Согласно последним исследованиям, за период с 1989 по 1999 год римско–католическая церковь потеряла 490 тыс. прихожан. Англиканская церковь — 290 тыс. Сегодня 43% британцев считают себя англиканами, 11% — католиками. Однако это вовсе не отражается на посещении ими церковных служб. Если в 1970 году в приходах англиканской церкви на Пасху причастились 1,63 млн.человек, то в 1998 году к пасхальному причастию пришли лишь 1,19 млн. англикан, т.е. около 2% населения Британии. Римско–католическая церковь не занимается статистикой пасхальных причастий, однако посещаемость ее храмов тоже близка к упадку. На воскресные мессы в Англии и Уэльсе она собирает лишь четверть своих последователей — 1,1 млн.из более чем 4 млн. католиков страны. Постоянно снижается число крещений: в 1999 году в англиканской церкви через этот обряд прошла лишь пятая часть новорожденных младенцев. Число детей и подростков, посещающих церковь, сократилось по сравнению с 1979 годом ровно вдвое. И сегодня из 34 тыс. британских тинейджеров в возрасте 13–15 лет верят в Бога меньше половины — 41%.
Упадок, переживаемый традиционными христианскими церквями Британии, отнюдь не является чем–то из ряда вон выходящим, он лишь наиболее ярко иллюстрирует кризис религиозности, присущий в той или иной мере практически всем европейским странам[29].

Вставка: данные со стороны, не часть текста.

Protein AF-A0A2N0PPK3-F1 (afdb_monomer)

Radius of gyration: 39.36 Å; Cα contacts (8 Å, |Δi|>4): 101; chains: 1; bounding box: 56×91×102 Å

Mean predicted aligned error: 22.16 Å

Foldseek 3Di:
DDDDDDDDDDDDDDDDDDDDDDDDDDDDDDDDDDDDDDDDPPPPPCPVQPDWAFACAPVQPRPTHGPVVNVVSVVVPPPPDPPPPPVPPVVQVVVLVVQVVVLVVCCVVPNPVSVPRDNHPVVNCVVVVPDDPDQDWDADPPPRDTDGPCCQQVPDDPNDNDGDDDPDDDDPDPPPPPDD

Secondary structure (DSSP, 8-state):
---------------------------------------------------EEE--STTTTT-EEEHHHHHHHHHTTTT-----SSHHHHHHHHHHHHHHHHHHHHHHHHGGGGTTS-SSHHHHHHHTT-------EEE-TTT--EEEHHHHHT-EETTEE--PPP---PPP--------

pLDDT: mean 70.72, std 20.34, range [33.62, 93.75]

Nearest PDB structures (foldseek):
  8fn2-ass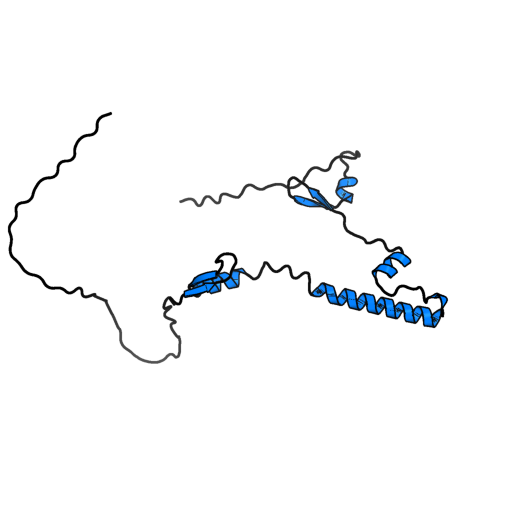embly1_d  TM=3.059E-01  e=1.237E+00  Borreliella burgdorferi B31
  6cfj-assembly1_15  TM=3.584E-01  e=2.741E+00  Thermus thermophilus HB8

Structure (mmCIF, N/CA/C/O backbone):
data_AF-A0A2N0PPK3-F1
#
_entry.id   AF-A0A2N0PPK3-F1
#
loop_
_atom_site.group_PDB
_atom_site.id
_atom_site.type_symbol
_atom_site.label_atom_id
_atom_site.label_alt_id
_atom_site.label_comp_id
_atom_site.label_asym_id
_atom_site.label_entity_id
_atom_site.label_seq_id
_atom_site.pdbx_PDB_ins_code
_atom_site.Cartn_x
_atom_site.Cartn_y
_atom_site.Cartn_z
_atom_site.occupancy
_atom_site.B_iso_or_equiv
_atom_site.auth_seq_id
_atom_site.auth_comp_id
_atom_site.auth_asym_id
_atom_site.auth_atom_id
_atom_site.pdbx_PDB_model_num
ATOM 1 N N . MET A 1 1 ? -16.592 -24.450 72.007 1.00 37.03 1 MET A N 1
ATOM 2 C CA . MET A 1 1 ? -15.327 -25.005 72.551 1.00 37.03 1 MET A CA 1
ATOM 3 C C . MET A 1 1 ? -15.583 -26.405 73.103 1.00 37.03 1 MET A C 1
ATOM 5 O O . MET A 1 1 ? -16.724 -26.695 73.421 1.00 37.03 1 MET A O 1
ATOM 9 N N . SER A 1 2 ? -14.538 -27.231 73.235 1.00 37.88 2 SER A N 1
ATOM 10 C CA . SER A 1 2 ? -14.556 -28.610 73.774 1.00 37.88 2 SER A CA 1
ATOM 11 C C . SER A 1 2 ? -15.118 -29.731 72.869 1.00 37.88 2 SER A C 1
ATOM 13 O O . SER A 1 2 ? -16.315 -29.978 72.782 1.00 37.88 2 SER A O 1
ATOM 15 N N . ARG A 1 3 ? -14.192 -30.460 72.225 1.00 41.50 3 ARG A N 1
ATOM 16 C CA . ARG A 1 3 ? -14.382 -31.827 71.691 1.00 41.50 3 ARG A CA 1
ATOM 17 C C . ARG A 1 3 ? -14.330 -32.843 72.841 1.00 41.50 3 ARG A C 1
ATOM 19 O O . ARG A 1 3 ? -13.642 -32.547 73.814 1.00 41.50 3 ARG A O 1
ATOM 26 N N . ARG A 1 4 ? -14.866 -34.064 72.638 1.00 42.72 4 ARG A N 1
ATOM 27 C CA . ARG A 1 4 ? -14.439 -35.408 73.157 1.00 42.72 4 ARG A CA 1
ATOM 28 C C . ARG A 1 4 ? -15.680 -36.333 73.201 1.00 42.72 4 ARG A C 1
ATOM 30 O O . ARG A 1 4 ? -16.738 -35.845 73.553 1.00 42.72 4 ARG A O 1
ATOM 37 N N . LYS A 1 5 ? -15.660 -37.635 72.876 1.00 39.41 5 LYS A N 1
ATOM 38 C CA . LYS A 1 5 ? -14.637 -38.594 72.385 1.00 39.41 5 LYS A CA 1
ATOM 39 C C . LYS A 1 5 ? -15.345 -39.660 71.520 1.00 39.41 5 LYS A C 1
ATOM 41 O O . LYS A 1 5 ? -16.502 -39.962 71.779 1.00 39.41 5 LYS A O 1
ATOM 46 N N . ARG A 1 6 ? -14.635 -40.290 70.573 1.00 47.25 6 ARG A N 1
ATOM 47 C CA . ARG A 1 6 ? -14.987 -41.649 70.105 1.00 47.25 6 ARG A CA 1
ATOM 48 C C . ARG A 1 6 ? -14.495 -42.665 71.136 1.00 47.25 6 ARG A C 1
ATOM 50 O O . ARG A 1 6 ? -13.410 -42.458 71.675 1.00 47.25 6 ARG A O 1
ATOM 57 N N . LEU A 1 7 ? -15.202 -43.780 71.296 1.00 34.06 7 LEU A N 1
ATOM 58 C CA . LEU A 1 7 ? -14.603 -45.059 71.685 1.00 34.06 7 LEU A CA 1
ATOM 59 C C . LEU A 1 7 ? -15.213 -46.186 70.843 1.00 34.06 7 LEU A C 1
ATOM 61 O O . LEU A 1 7 ? -16.385 -46.137 70.483 1.00 34.06 7 LEU A O 1
ATOM 65 N N . VAL A 1 8 ? -14.368 -47.160 70.515 1.00 42.94 8 VAL A N 1
ATOM 66 C CA . VAL A 1 8 ? -14.663 -48.416 69.816 1.00 42.94 8 VAL A CA 1
ATOM 67 C C . VAL A 1 8 ? -14.094 -49.526 70.696 1.00 42.94 8 VAL A C 1
ATOM 69 O O . VAL A 1 8 ? -12.972 -49.363 71.163 1.00 42.94 8 VAL A O 1
ATOM 72 N N . SER A 1 9 ? -14.856 -50.601 70.904 1.00 39.53 9 SER A N 1
ATOM 73 C CA . SER A 1 9 ? -14.468 -51.890 71.513 1.00 39.53 9 SER A C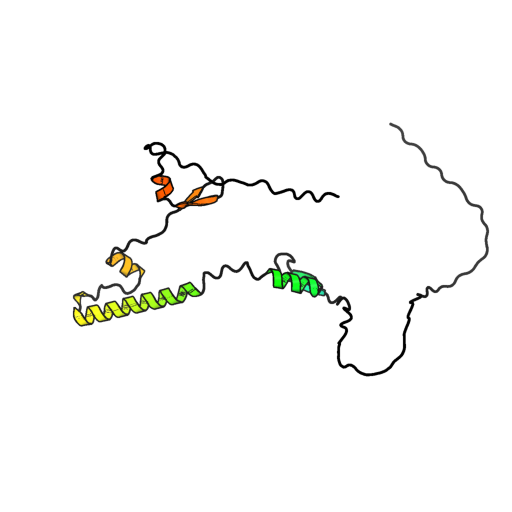A 1
ATOM 74 C C . SER A 1 9 ? -15.663 -52.851 71.380 1.00 39.53 9 SER A C 1
ATOM 76 O O . SER A 1 9 ? -16.795 -52.375 71.386 1.00 39.53 9 SER A O 1
ATOM 78 N N . ALA A 1 10 ? -15.524 -54.176 71.296 1.00 34.78 10 ALA A N 1
ATOM 79 C CA . ALA A 1 10 ? -14.351 -55.025 71.047 1.00 34.78 10 ALA A CA 1
ATOM 80 C C . ALA A 1 10 ? -14.825 -56.409 70.534 1.00 34.78 10 ALA A C 1
ATOM 82 O O . ALA A 1 10 ? -16.017 -56.708 70.578 1.00 34.78 10 ALA A O 1
ATOM 83 N N . LEU A 1 11 ? -13.891 -57.232 70.046 1.00 46.53 11 LEU A N 1
ATOM 84 C CA . LEU A 1 11 ? -14.115 -58.601 69.556 1.00 46.53 11 LEU A CA 1
ATOM 85 C C . LEU A 1 11 ? -13.854 -59.652 70.650 1.00 46.53 11 LEU A C 1
ATOM 87 O O . LEU A 1 11 ? -13.008 -59.425 71.513 1.00 46.53 11 LEU A O 1
ATOM 91 N N . LEU A 1 12 ? -14.498 -60.815 70.515 1.00 36.69 12 LEU A N 1
ATOM 92 C CA . LEU A 1 12 ? -13.997 -62.155 70.867 1.00 36.69 12 LEU A CA 1
ATOM 93 C C . LEU A 1 12 ? -14.472 -63.064 69.701 1.00 36.69 12 LEU A C 1
ATOM 95 O O . LEU A 1 12 ? -15.674 -63.066 69.438 1.00 36.69 12 LEU A O 1
ATOM 99 N N . SER A 1 13 ? -13.656 -63.676 68.825 1.00 33.62 13 SER A N 1
ATOM 100 C CA . SER A 1 13 ? -12.412 -64.467 69.007 1.00 33.62 13 SER A CA 1
ATOM 101 C C . SER A 1 13 ? -12.698 -65.767 69.787 1.00 33.62 13 SER A C 1
ATOM 103 O O . SER A 1 13 ? -13.451 -65.713 70.751 1.00 33.62 13 SER A O 1
ATOM 105 N N . ASN A 1 14 ? -12.203 -66.968 69.475 1.00 40.84 14 ASN A N 1
ATOM 106 C CA . ASN A 1 14 ? -11.159 -67.454 68.554 1.00 40.84 14 ASN A CA 1
ATOM 107 C C . ASN A 1 14 ? -11.602 -68.834 67.970 1.00 40.84 14 ASN A C 1
ATOM 109 O O . ASN A 1 14 ? -12.578 -69.389 68.475 1.00 40.84 14 ASN A O 1
ATOM 113 N N . ASP A 1 15 ? -10.893 -69.564 67.096 1.00 35.75 15 ASP A N 1
ATOM 114 C CA . ASP A 1 15 ? -10.176 -69.339 65.810 1.00 35.75 15 ASP A CA 1
ATOM 115 C C . ASP A 1 15 ? -9.772 -70.751 65.272 1.00 35.75 15 ASP A C 1
ATOM 117 O O . ASP A 1 15 ? -9.787 -71.689 66.062 1.00 35.75 15 ASP A O 1
ATOM 121 N N . GLU A 1 16 ? -9.424 -70.937 63.983 1.00 36.53 16 GLU A N 1
ATOM 122 C CA . GLU A 1 16 ? -8.536 -72.027 63.475 1.00 36.53 16 GLU A CA 1
ATOM 123 C C . GLU A 1 16 ? -8.111 -71.795 61.998 1.00 36.53 16 GLU A C 1
ATOM 125 O O . GLU A 1 16 ? -8.811 -71.134 61.225 1.00 36.53 16 GLU A O 1
ATOM 130 N N . GLU A 1 17 ? -6.935 -72.304 61.617 1.00 35.84 17 GLU A N 1
ATOM 131 C CA . GLU A 1 17 ? -6.102 -71.840 60.485 1.00 35.84 17 GLU A CA 1
ATOM 132 C C . GLU A 1 17 ? -6.272 -72.722 59.208 1.00 35.84 17 GLU A C 1
ATOM 134 O O . GLU A 1 17 ? -6.468 -73.932 59.275 1.00 35.84 17 GLU A O 1
ATOM 139 N N . SER A 1 18 ? -6.226 -72.219 57.963 1.00 35.06 18 SER A N 1
ATOM 140 C CA . SER A 1 18 ? -4.954 -71.962 57.260 1.00 35.06 18 SER A CA 1
ATOM 141 C C . SER A 1 18 ? -5.105 -71.482 55.798 1.00 35.06 18 SER A C 1
ATOM 143 O O . SER A 1 18 ? -6.184 -71.440 55.209 1.00 35.06 18 SER A O 1
ATOM 145 N N . ILE A 1 19 ? -3.975 -71.043 55.236 1.00 41.81 19 ILE A N 1
ATOM 146 C CA . ILE A 1 19 ? -3.828 -70.151 54.075 1.00 41.81 19 ILE A CA 1
ATOM 147 C C . ILE A 1 19 ? -3.623 -70.944 52.766 1.00 41.81 19 ILE A C 1
ATOM 149 O O . ILE A 1 19 ? -2.873 -71.913 52.765 1.00 41.81 19 ILE A O 1
ATOM 153 N N . THR A 1 20 ? -4.165 -70.489 51.620 1.00 34.22 20 THR A N 1
ATOM 154 C CA . THR A 1 20 ? -3.447 -70.387 50.311 1.00 34.22 20 THR A CA 1
ATOM 155 C C . THR A 1 20 ? -4.318 -69.787 49.193 1.00 34.22 20 THR A C 1
ATOM 157 O O . THR A 1 20 ? -5.541 -69.728 49.277 1.00 34.22 20 THR A O 1
ATOM 160 N N . ALA A 1 21 ? -3.671 -69.250 48.151 1.00 36.38 21 ALA A N 1
ATOM 161 C CA . ALA A 1 21 ? -4.278 -68.331 47.185 1.00 36.38 21 ALA A CA 1
ATOM 162 C C . ALA A 1 21 ? -4.639 -68.960 45.826 1.00 36.38 21 ALA A C 1
ATOM 164 O O . ALA A 1 21 ? -3.870 -69.763 45.300 1.00 36.38 21 ALA A O 1
ATOM 165 N N . ARG A 1 22 ? -5.687 -68.431 45.166 1.00 37.31 22 ARG A N 1
ATOM 166 C CA . ARG A 1 22 ? -5.599 -67.874 43.790 1.00 37.31 22 ARG A CA 1
ATOM 167 C C . ARG A 1 22 ? -6.912 -67.243 43.308 1.00 37.31 22 ARG A C 1
ATOM 169 O O . ARG A 1 22 ? -7.973 -67.851 43.360 1.00 37.31 22 ARG A O 1
ATOM 176 N N . SER A 1 23 ? -6.808 -66.035 42.753 1.00 46.69 23 SER A N 1
ATOM 177 C CA . SER A 1 23 ? -7.874 -65.402 41.966 1.00 46.69 23 SER A CA 1
ATOM 178 C C . SER A 1 23 ? -7.894 -65.976 40.546 1.00 46.69 23 SER A C 1
ATOM 180 O O . SER A 1 23 ? -6.838 -66.063 39.920 1.00 46.69 23 SER A O 1
ATOM 182 N N . SER A 1 24 ? -9.081 -66.306 40.023 1.00 40.06 24 SER A N 1
ATOM 183 C CA . SER A 1 24 ? -9.271 -66.699 38.621 1.00 40.06 24 SER A CA 1
ATOM 184 C C . SER A 1 24 ? -10.510 -66.045 38.013 1.00 40.06 24 SER A C 1
ATOM 186 O O . SER A 1 24 ? -11.623 -66.130 38.531 1.00 40.06 24 SER A O 1
ATOM 188 N N . ARG A 1 25 ? -10.281 -65.365 36.888 1.00 51.31 25 ARG A N 1
ATOM 189 C CA . ARG A 1 25 ? -11.247 -64.547 36.143 1.00 51.31 25 ARG A CA 1
ATOM 190 C C . ARG A 1 25 ? -12.240 -65.445 35.397 1.00 51.31 25 ARG A C 1
ATOM 192 O O . ARG A 1 25 ? -11.824 -66.430 34.798 1.00 51.31 25 ARG A O 1
ATOM 199 N N . LYS A 1 26 ? -13.521 -65.066 35.342 1.00 43.94 26 LYS A N 1
ATOM 200 C CA . LYS A 1 26 ? -14.508 -65.675 34.431 1.00 43.94 26 LYS A CA 1
ATOM 201 C C . LYS A 1 26 ? -14.815 -64.725 33.274 1.00 43.94 26 LYS A C 1
ATOM 203 O O . LYS A 1 26 ? -15.654 -63.838 33.405 1.00 43.94 26 LYS A O 1
ATOM 208 N N . SER A 1 27 ? -14.136 -64.917 32.145 1.00 43.56 27 SER A N 1
ATOM 209 C CA . SER A 1 27 ? -14.619 -64.435 30.847 1.00 43.56 27 SER A CA 1
ATOM 210 C C . SER A 1 27 ? -15.824 -65.277 30.409 1.00 43.56 27 SER A C 1
ATOM 212 O O . SER A 1 27 ? -15.938 -66.449 30.771 1.00 43.56 27 SER A O 1
ATOM 214 N N . ARG A 1 28 ? -16.739 -64.689 29.633 1.00 46.28 28 ARG A N 1
ATOM 215 C CA . ARG A 1 28 ? -17.863 -65.406 29.020 1.00 46.28 28 ARG A CA 1
ATOM 216 C C . ARG A 1 28 ? -17.737 -65.284 27.506 1.00 46.28 28 ARG A C 1
ATOM 218 O O . ARG A 1 28 ? -17.926 -64.202 26.965 1.00 46.28 28 ARG A O 1
ATOM 225 N N . VAL A 1 29 ? -17.390 -66.390 26.858 1.00 40.44 29 VAL A N 1
ATOM 226 C CA . VAL A 1 29 ? -17.391 -66.545 25.398 1.00 40.44 29 VAL A CA 1
ATOM 227 C C . VAL A 1 29 ? -18.715 -67.189 24.999 1.00 40.44 29 VAL A C 1
ATOM 229 O O . VAL A 1 29 ? -19.190 -68.085 25.697 1.00 40.44 29 VAL A O 1
ATOM 232 N N . ILE A 1 30 ? -19.301 -66.752 23.887 1.00 40.97 30 ILE A N 1
ATOM 233 C CA . ILE A 1 30 ? -20.334 -67.501 23.167 1.00 40.97 30 ILE A CA 1
ATOM 234 C C . ILE A 1 30 ? -19.964 -67.439 21.687 1.00 40.97 30 ILE A C 1
ATOM 236 O O . ILE A 1 30 ? -19.890 -66.351 21.121 1.00 40.97 30 ILE A O 1
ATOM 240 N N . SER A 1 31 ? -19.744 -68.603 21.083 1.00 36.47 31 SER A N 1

В католической Франции, где католиками себя считают около 70% жителей, храмы также пустеют, священники меняют профессию, духовенство стареет. С 1990 по 2000 год число католических пастырей сократилось на 12 тыс. Лишь один из десяти священников моложе 40 лет, в то время как каждый третий из них старше 65. Воспроизводства священнослужителей практически не происходит: число семинаристов постоянно сокращается.
Наибольшее число верующих составляют люди старше 50. Из 100 молодых французов ходят в церковь только двое. И если в 1999 году в католических церквях Франции было крещено 416 тыс. человек, то в 2000–м — 395 тыс., в то время как рождаемость в стране выросла.
В Германии в 1992 году обе христианские церкви пережили серьезный удар: от католиков тогда ушли 190 тыс. человек, из евангелической церкви— 360 тыс. Постоянно снижается значение религиозных обрядов и ритуалов. За 1990—1996 годы воскресные службы перестал посещать каждый пятый католик. Общий сбор церковных налогов упал на 10%. Несмотря на покровительство государства и огромную социальную работу, влияние церквей на общественное мнение сокращается. И так же, как и во всей Западной Европе, церкви испытывают огромную нехватку свежих сил: семинарии в Германии с каждым годом пустеют. То, что происходит в соседней с Германией Австрии, похоже уже не на кризис, а на крах. В стране с восьмимиллионным населением, большинство которого составляют католики, за 2000 год из католической церкви ушли 43 632 человека и только 3387 присоединились к ней. Это самый высокий показатель выхода из церкви с 1959 года, когда в Австрии начали вести подобную статистику [6].
Кризис западного христианства и разложение его церквей с каждым годом углубляются, и эта тенденция, в рамках современного мегаобщества постмодерн, будет развиваться и дальше. Причина этого кроется в духовно–психологической основе Запада, формирование которой началось в эпоху Возрождения. Уже тогда в маленьких итальянских республиках церковь утратила свою духовную, а также общественную важность, была отделена от государства и подчинена ему. Например, в Венеции духовенство контролировалось светской властью, и высшие государственные чиновники имели право замещать по своему усмотрению главные церковные должности, демонстрируя полную противоположность тому, что происходило в других европейских странах.
Рассматривая человека как природное существо, лишенное божественного заступничества, Макиавелли противопоставляет ему его же Судьбу, а потому и самого Бога. По убеждению итальянского мыслителя, лишь личность, свободная от любых императивов и существующих схем поведения, способна спорить с Судьбой. Такою личностью того времени стал хитрый, ловкий, предприимчивый делец, одинаково хорошо занимавшийся торговлей, грабежом, финансовыми операциями и государственным управлением.
Однако подобное положение дел приводит к тому, что любой субъективно установленный закон, который всегда имеет определенную статичность (а любой закон является субъективно установленным), теряет свою значимость перед лицом объективных, динамичных, постоянно меняющихся требований среды, т.е. перед необходимостью получать наибольшую выгоду, как главного свидетельства адекватного соответствия среде. Поэтому рациональное, оптимальное действие, показателем которого становится уровень полученной пользы, оказывается более весомым, чем действие в соответствии с законом. От поступков в обход закона западного человека удерживает лишь карательная система государства.